> [Task goal]
In the records below, find the line holding "ATOM 167 O O" and the line holding "ATOM 211 O O". Set down both, with every line between them, exactly.
====== Source material ======
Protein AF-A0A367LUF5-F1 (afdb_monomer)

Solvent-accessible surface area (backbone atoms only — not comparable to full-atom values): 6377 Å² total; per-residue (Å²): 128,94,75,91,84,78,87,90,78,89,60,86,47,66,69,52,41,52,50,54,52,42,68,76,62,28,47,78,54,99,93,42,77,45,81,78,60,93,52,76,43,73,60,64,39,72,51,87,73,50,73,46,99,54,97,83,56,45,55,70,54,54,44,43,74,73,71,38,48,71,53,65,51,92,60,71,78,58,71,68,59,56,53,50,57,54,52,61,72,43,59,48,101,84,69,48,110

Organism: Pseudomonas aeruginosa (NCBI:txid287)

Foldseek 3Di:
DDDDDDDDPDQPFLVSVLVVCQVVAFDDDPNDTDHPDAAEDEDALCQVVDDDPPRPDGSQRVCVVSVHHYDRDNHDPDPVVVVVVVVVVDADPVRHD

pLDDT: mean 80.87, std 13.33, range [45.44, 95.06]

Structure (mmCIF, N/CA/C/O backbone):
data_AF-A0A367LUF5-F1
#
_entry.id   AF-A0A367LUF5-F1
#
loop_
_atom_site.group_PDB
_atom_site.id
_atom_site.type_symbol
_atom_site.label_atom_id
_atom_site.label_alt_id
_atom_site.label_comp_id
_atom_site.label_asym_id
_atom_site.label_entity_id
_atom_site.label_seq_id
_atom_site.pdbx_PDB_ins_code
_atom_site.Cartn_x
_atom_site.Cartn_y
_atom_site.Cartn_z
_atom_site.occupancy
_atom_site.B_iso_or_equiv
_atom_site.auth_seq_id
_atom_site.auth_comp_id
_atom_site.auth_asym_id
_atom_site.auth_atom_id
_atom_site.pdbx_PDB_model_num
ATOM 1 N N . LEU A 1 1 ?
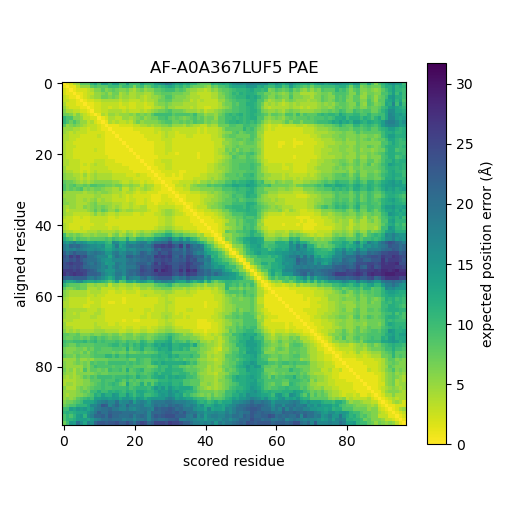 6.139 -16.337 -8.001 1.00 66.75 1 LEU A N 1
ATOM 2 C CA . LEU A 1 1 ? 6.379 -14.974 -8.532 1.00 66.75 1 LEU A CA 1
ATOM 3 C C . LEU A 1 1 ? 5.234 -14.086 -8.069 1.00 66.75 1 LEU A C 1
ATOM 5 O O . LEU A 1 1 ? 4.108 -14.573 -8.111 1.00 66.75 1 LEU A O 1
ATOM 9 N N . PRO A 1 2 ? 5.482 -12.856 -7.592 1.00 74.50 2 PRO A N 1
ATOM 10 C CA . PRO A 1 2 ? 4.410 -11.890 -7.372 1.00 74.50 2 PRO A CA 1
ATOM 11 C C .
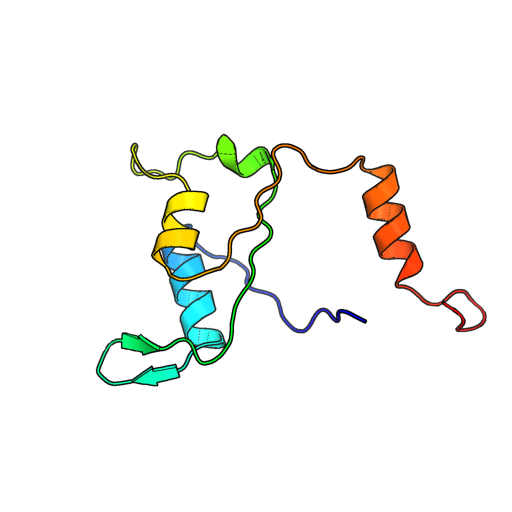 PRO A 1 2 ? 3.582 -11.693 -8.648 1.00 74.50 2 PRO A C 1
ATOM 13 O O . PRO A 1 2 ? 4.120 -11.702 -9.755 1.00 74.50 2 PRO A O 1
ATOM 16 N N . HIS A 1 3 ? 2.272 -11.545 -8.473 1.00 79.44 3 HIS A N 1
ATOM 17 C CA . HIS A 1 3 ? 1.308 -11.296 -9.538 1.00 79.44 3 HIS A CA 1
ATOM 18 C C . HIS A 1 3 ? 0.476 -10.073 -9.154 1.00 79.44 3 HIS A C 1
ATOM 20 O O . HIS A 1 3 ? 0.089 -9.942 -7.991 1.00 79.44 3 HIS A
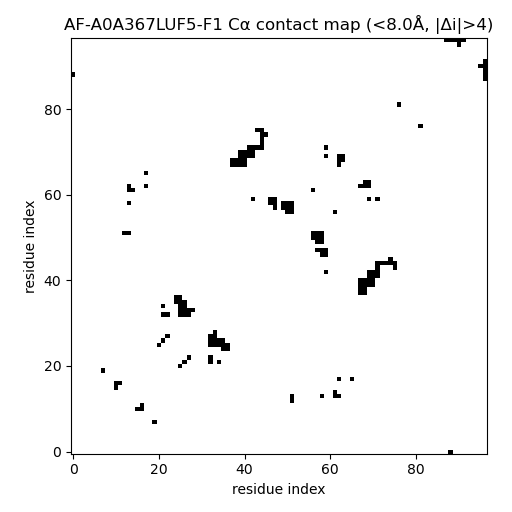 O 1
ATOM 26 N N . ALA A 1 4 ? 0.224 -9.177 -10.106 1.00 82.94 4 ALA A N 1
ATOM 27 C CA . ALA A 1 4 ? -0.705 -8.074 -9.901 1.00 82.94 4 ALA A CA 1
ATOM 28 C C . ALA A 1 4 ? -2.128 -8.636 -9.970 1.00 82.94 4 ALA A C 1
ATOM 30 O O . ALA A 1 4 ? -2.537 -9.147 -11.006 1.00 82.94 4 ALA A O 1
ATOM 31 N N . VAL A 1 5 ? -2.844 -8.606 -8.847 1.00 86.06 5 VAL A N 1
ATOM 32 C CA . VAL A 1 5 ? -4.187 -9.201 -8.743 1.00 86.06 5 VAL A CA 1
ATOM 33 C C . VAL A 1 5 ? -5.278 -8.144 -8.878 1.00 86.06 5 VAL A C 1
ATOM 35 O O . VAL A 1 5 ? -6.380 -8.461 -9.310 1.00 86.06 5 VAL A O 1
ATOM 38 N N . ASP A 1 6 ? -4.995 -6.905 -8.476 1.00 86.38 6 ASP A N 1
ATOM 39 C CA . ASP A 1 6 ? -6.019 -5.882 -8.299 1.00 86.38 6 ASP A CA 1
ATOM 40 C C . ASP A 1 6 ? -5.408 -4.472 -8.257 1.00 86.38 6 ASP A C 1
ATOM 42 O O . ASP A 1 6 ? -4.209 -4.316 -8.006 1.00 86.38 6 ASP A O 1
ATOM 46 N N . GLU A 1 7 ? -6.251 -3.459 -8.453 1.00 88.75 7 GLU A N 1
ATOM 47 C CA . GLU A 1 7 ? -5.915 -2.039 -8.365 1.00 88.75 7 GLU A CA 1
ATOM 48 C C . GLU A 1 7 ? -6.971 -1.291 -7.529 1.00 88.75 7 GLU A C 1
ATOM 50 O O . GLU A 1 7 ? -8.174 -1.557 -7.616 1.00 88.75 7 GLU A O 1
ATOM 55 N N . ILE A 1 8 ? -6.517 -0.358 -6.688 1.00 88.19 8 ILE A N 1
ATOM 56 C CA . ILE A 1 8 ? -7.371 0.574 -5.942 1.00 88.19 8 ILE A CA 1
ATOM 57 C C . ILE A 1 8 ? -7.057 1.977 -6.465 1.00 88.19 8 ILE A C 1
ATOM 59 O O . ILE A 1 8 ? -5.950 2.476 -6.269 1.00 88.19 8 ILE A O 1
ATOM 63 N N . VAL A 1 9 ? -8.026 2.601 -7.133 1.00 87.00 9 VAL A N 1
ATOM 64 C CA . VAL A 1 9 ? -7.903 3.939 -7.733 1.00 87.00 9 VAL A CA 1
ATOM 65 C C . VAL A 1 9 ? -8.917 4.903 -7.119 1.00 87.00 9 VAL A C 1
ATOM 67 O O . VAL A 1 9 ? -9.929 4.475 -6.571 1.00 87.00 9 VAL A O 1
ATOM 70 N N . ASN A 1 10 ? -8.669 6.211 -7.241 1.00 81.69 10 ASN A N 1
======
====== Source material ======
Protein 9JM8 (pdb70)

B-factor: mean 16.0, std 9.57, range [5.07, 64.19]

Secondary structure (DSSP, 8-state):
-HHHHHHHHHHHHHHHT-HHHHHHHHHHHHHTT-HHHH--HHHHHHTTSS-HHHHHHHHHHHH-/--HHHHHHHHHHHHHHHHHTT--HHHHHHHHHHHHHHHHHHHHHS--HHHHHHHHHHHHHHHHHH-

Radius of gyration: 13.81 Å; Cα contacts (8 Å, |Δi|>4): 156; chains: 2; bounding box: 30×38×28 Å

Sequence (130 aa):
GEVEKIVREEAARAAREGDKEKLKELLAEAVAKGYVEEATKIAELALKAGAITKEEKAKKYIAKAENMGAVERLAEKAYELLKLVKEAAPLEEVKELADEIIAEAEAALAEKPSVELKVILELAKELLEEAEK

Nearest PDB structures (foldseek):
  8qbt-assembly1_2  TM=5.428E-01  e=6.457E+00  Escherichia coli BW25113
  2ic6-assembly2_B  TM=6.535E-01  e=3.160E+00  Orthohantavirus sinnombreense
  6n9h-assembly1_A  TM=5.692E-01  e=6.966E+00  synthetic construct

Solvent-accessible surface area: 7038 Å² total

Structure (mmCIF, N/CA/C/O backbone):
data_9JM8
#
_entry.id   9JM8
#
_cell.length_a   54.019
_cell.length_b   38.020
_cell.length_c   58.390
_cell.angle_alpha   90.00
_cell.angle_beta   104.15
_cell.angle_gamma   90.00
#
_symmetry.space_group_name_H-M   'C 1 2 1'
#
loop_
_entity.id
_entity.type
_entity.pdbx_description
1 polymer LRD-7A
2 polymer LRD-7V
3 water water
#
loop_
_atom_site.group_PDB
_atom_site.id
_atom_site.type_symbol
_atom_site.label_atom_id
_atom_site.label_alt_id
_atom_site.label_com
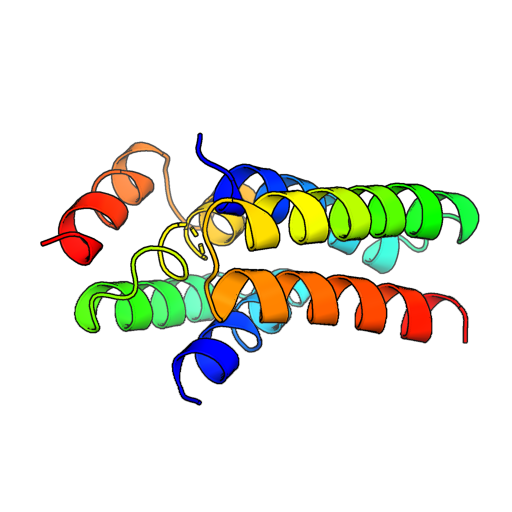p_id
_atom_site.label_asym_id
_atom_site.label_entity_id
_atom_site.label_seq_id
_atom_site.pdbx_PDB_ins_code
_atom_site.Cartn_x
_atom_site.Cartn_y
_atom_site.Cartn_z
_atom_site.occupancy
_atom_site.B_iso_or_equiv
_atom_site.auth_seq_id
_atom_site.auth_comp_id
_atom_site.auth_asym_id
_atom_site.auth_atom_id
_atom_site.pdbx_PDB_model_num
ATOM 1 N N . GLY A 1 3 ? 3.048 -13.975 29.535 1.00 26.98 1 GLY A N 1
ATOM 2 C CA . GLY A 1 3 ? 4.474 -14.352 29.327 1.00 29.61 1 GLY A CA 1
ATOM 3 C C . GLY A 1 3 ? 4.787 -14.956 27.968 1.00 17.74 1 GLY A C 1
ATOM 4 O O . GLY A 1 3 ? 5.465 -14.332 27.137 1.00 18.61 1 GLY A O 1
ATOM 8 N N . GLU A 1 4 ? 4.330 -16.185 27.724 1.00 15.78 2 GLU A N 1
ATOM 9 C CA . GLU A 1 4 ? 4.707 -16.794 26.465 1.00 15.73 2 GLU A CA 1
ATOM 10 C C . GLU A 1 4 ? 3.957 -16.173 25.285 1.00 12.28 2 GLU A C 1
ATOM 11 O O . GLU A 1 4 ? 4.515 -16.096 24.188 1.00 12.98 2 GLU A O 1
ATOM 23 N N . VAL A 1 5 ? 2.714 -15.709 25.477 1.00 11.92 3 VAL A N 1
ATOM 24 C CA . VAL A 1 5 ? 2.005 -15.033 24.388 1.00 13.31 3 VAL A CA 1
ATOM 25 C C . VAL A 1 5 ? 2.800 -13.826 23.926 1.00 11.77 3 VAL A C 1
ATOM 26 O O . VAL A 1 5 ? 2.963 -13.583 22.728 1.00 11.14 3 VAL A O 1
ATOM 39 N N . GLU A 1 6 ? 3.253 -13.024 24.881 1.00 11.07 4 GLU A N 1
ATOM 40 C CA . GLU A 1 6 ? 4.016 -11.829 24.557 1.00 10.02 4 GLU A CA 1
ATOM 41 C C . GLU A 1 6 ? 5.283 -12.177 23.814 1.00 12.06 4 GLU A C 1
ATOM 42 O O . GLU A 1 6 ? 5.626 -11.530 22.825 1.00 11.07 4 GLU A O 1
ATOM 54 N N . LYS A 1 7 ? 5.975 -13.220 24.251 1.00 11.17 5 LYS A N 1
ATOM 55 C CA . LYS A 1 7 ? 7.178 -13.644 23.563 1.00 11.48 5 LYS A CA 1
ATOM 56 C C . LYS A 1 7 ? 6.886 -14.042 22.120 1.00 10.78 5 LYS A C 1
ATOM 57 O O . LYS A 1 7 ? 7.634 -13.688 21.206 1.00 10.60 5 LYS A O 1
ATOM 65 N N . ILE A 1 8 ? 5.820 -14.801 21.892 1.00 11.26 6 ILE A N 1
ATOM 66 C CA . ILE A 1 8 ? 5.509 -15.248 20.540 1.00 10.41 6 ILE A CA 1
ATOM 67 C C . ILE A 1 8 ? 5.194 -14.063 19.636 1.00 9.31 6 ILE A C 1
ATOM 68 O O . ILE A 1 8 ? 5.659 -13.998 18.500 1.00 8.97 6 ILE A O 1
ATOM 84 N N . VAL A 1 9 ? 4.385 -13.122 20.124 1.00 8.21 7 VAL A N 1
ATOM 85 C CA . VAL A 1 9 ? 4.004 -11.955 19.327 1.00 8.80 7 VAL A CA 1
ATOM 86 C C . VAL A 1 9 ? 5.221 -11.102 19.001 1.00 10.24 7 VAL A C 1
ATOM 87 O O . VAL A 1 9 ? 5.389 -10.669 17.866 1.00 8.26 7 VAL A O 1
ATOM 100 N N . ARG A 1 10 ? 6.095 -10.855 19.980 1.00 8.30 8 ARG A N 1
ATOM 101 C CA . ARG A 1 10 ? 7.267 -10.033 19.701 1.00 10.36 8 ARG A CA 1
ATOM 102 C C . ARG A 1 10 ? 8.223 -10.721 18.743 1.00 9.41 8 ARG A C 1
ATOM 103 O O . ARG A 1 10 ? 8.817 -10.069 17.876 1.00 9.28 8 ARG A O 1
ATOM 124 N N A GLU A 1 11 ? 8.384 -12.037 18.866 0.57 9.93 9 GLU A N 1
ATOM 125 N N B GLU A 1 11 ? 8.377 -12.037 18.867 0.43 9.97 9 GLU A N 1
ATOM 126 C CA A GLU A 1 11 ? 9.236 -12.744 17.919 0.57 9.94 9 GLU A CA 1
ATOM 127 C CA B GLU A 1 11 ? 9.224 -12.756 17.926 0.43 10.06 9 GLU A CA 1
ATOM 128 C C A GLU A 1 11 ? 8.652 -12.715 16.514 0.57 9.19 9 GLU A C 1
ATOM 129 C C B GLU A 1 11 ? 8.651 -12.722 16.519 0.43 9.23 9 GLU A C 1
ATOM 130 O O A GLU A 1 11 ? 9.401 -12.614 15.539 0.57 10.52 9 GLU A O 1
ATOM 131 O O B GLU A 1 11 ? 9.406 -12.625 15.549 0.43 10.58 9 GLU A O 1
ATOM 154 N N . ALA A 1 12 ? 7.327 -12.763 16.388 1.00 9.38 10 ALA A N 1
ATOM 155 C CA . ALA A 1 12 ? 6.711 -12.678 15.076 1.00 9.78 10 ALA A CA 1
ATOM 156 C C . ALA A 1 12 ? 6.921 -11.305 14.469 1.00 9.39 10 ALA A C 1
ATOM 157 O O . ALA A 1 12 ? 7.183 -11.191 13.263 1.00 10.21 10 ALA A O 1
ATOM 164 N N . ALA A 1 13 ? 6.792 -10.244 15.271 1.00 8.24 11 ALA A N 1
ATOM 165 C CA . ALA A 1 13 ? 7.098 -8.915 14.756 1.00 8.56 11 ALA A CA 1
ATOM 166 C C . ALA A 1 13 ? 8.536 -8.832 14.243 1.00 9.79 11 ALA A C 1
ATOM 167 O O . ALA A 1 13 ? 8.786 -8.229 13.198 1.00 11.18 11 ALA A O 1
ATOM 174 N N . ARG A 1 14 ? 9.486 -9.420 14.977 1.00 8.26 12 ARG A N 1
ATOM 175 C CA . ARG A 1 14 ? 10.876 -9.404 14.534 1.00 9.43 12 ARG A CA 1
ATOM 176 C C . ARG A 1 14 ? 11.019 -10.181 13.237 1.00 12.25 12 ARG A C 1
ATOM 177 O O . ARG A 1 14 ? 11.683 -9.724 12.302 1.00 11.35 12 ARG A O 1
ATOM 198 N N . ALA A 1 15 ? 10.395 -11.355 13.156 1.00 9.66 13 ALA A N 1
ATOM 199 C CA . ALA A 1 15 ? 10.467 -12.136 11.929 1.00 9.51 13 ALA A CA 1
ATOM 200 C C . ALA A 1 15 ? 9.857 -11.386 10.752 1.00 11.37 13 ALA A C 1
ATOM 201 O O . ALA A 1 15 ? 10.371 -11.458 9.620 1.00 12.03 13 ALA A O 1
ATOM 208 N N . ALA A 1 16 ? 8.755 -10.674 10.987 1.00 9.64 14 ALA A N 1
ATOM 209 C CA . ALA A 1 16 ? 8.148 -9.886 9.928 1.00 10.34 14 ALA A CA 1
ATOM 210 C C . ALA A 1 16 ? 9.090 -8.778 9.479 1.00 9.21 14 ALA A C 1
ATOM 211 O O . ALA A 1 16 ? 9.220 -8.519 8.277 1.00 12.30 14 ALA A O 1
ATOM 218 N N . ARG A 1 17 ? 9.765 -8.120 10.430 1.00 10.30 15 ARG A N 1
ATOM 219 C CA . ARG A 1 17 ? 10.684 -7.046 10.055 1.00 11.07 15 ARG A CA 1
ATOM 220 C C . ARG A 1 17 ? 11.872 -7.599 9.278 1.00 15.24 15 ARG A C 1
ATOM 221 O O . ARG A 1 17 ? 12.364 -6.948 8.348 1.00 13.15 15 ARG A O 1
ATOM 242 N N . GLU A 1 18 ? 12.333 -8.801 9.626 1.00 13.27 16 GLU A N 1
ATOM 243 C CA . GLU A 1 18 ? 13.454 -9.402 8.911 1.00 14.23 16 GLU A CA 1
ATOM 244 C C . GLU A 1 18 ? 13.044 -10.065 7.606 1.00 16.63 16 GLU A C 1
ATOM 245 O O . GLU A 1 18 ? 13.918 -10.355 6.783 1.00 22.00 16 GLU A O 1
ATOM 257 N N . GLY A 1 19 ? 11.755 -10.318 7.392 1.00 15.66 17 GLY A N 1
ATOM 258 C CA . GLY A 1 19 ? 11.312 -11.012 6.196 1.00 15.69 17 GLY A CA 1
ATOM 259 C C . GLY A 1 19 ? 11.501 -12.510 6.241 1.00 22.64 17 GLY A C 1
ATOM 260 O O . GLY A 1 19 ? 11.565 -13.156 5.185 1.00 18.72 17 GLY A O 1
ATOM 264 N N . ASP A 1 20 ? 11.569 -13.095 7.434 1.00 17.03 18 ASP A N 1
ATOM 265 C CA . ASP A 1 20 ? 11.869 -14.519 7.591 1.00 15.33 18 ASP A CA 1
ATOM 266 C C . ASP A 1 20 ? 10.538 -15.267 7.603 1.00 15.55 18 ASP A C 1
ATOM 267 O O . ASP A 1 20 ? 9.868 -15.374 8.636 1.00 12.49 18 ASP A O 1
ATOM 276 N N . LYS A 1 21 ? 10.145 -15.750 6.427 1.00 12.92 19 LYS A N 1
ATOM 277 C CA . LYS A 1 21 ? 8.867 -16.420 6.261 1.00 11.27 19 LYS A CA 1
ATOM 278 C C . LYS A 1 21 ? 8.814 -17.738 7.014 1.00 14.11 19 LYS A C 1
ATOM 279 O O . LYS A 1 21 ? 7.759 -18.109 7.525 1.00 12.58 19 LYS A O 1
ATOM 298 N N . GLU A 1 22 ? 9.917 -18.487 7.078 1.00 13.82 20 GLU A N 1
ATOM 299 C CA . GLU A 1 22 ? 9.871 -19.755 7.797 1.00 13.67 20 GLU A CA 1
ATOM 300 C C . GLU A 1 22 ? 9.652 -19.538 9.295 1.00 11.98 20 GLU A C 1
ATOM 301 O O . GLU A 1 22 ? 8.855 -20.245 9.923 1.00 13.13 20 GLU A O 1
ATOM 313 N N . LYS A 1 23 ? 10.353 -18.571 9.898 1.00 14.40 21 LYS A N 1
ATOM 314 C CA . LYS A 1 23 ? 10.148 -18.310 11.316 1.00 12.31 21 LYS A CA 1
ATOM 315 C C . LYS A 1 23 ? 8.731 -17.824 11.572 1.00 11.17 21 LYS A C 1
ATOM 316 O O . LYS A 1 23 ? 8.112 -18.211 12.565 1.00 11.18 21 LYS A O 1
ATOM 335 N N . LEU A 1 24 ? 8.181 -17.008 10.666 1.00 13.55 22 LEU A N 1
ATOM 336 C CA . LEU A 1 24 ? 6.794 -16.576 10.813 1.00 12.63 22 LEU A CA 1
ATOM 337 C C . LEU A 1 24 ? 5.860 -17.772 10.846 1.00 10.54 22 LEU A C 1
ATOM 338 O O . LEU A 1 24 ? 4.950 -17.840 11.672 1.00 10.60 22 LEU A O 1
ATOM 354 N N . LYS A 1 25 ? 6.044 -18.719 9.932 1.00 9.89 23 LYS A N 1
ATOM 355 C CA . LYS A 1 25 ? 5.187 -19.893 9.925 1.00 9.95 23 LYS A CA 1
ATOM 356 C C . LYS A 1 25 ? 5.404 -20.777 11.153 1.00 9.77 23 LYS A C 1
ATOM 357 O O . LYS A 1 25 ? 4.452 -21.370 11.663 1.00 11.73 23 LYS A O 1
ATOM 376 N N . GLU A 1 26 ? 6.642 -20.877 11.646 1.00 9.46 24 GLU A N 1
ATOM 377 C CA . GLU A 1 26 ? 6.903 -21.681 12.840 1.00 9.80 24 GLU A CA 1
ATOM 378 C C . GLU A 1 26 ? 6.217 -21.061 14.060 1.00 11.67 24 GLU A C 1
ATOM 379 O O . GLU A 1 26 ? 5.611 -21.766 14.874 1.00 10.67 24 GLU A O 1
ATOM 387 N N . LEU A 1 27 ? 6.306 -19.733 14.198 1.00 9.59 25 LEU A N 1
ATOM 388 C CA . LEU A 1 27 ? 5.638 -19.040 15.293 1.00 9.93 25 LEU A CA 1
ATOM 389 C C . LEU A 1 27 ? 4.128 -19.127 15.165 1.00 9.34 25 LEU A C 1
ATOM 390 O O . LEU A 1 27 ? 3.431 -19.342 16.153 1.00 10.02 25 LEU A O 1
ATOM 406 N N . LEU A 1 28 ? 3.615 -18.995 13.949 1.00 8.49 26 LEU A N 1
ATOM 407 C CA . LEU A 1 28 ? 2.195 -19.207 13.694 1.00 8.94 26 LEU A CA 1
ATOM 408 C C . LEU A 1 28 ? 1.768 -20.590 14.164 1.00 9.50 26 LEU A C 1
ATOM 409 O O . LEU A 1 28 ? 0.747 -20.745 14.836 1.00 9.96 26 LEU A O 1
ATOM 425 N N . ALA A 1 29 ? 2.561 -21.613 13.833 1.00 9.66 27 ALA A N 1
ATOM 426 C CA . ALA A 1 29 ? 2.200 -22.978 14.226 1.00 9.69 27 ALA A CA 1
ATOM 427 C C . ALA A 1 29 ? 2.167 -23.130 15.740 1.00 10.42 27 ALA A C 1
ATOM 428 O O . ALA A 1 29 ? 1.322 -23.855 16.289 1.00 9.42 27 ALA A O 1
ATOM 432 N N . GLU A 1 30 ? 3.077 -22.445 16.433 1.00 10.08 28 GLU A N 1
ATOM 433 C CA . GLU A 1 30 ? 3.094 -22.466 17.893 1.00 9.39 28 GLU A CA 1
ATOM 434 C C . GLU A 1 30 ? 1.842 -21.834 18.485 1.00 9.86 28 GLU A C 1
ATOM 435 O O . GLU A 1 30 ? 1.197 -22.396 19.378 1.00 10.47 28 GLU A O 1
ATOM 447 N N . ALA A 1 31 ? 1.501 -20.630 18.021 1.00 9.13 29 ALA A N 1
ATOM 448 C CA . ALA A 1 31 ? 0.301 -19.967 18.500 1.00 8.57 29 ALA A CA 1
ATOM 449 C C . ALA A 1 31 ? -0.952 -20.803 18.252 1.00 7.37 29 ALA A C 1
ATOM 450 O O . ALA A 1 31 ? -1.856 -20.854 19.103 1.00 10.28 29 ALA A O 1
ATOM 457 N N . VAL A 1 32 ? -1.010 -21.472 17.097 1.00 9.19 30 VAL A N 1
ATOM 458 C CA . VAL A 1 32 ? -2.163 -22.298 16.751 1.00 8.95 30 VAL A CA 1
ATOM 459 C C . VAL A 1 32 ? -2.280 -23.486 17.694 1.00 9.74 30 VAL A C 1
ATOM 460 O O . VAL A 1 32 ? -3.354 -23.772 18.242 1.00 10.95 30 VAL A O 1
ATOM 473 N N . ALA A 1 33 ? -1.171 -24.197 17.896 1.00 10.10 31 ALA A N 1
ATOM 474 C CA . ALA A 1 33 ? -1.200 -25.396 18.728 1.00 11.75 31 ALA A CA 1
======
> [Solution]
ATOM 167 O O . ALA A 1 13 ? 8.786 -8.229 13.198 1.00 11.18 11 ALA A O 1
ATOM 174 N N . ARG A 1 14 ? 9.486 -9.420 14.977 1.00 8.26 12 ARG A N 1
ATOM 175 C CA . ARG A 1 14 ? 10.876 -9.404 14.534 1.00 9.43 12 ARG A CA 1
ATOM 176 C C . ARG A 1 14 ? 11.019 -10.181 13.237 1.00 12.25 12 ARG A C 1
ATOM 177 O O . ARG A 1 14 ? 11.683 -9.724 12.302 1.00 11.35 12 ARG A O 1
ATOM 198 N N . ALA A 1 15 ? 10.395 -11.355 13.156 1.00 9.66 13 ALA A N 1
ATOM 199 C CA . ALA A 1 15 ? 10.467 -12.136 11.929 1.00 9.51 13 ALA A CA 1
ATOM 200 C C . ALA A 1 15 ? 9.857 -11.386 10.752 1.00 11.37 13 ALA A C 1
ATOM 201 O O . ALA A 1 15 ? 10.371 -11.458 9.620 1.00 12.03 13 ALA A O 1
ATOM 208 N N . ALA A 1 16 ? 8.755 -10.674 10.987 1.00 9.64 14 ALA A N 1
ATOM 209 C CA . ALA A 1 16 ? 8.148 -9.886 9.928 1.00 10.34 14 ALA A CA 1
ATOM 210 C C . ALA A 1 16 ? 9.090 -8.778 9.479 1.00 9.21 14 ALA A C 1
ATOM 211 O O . ALA A 1 16 ? 9.220 -8.519 8.277 1.00 12.30 14 ALA A O 1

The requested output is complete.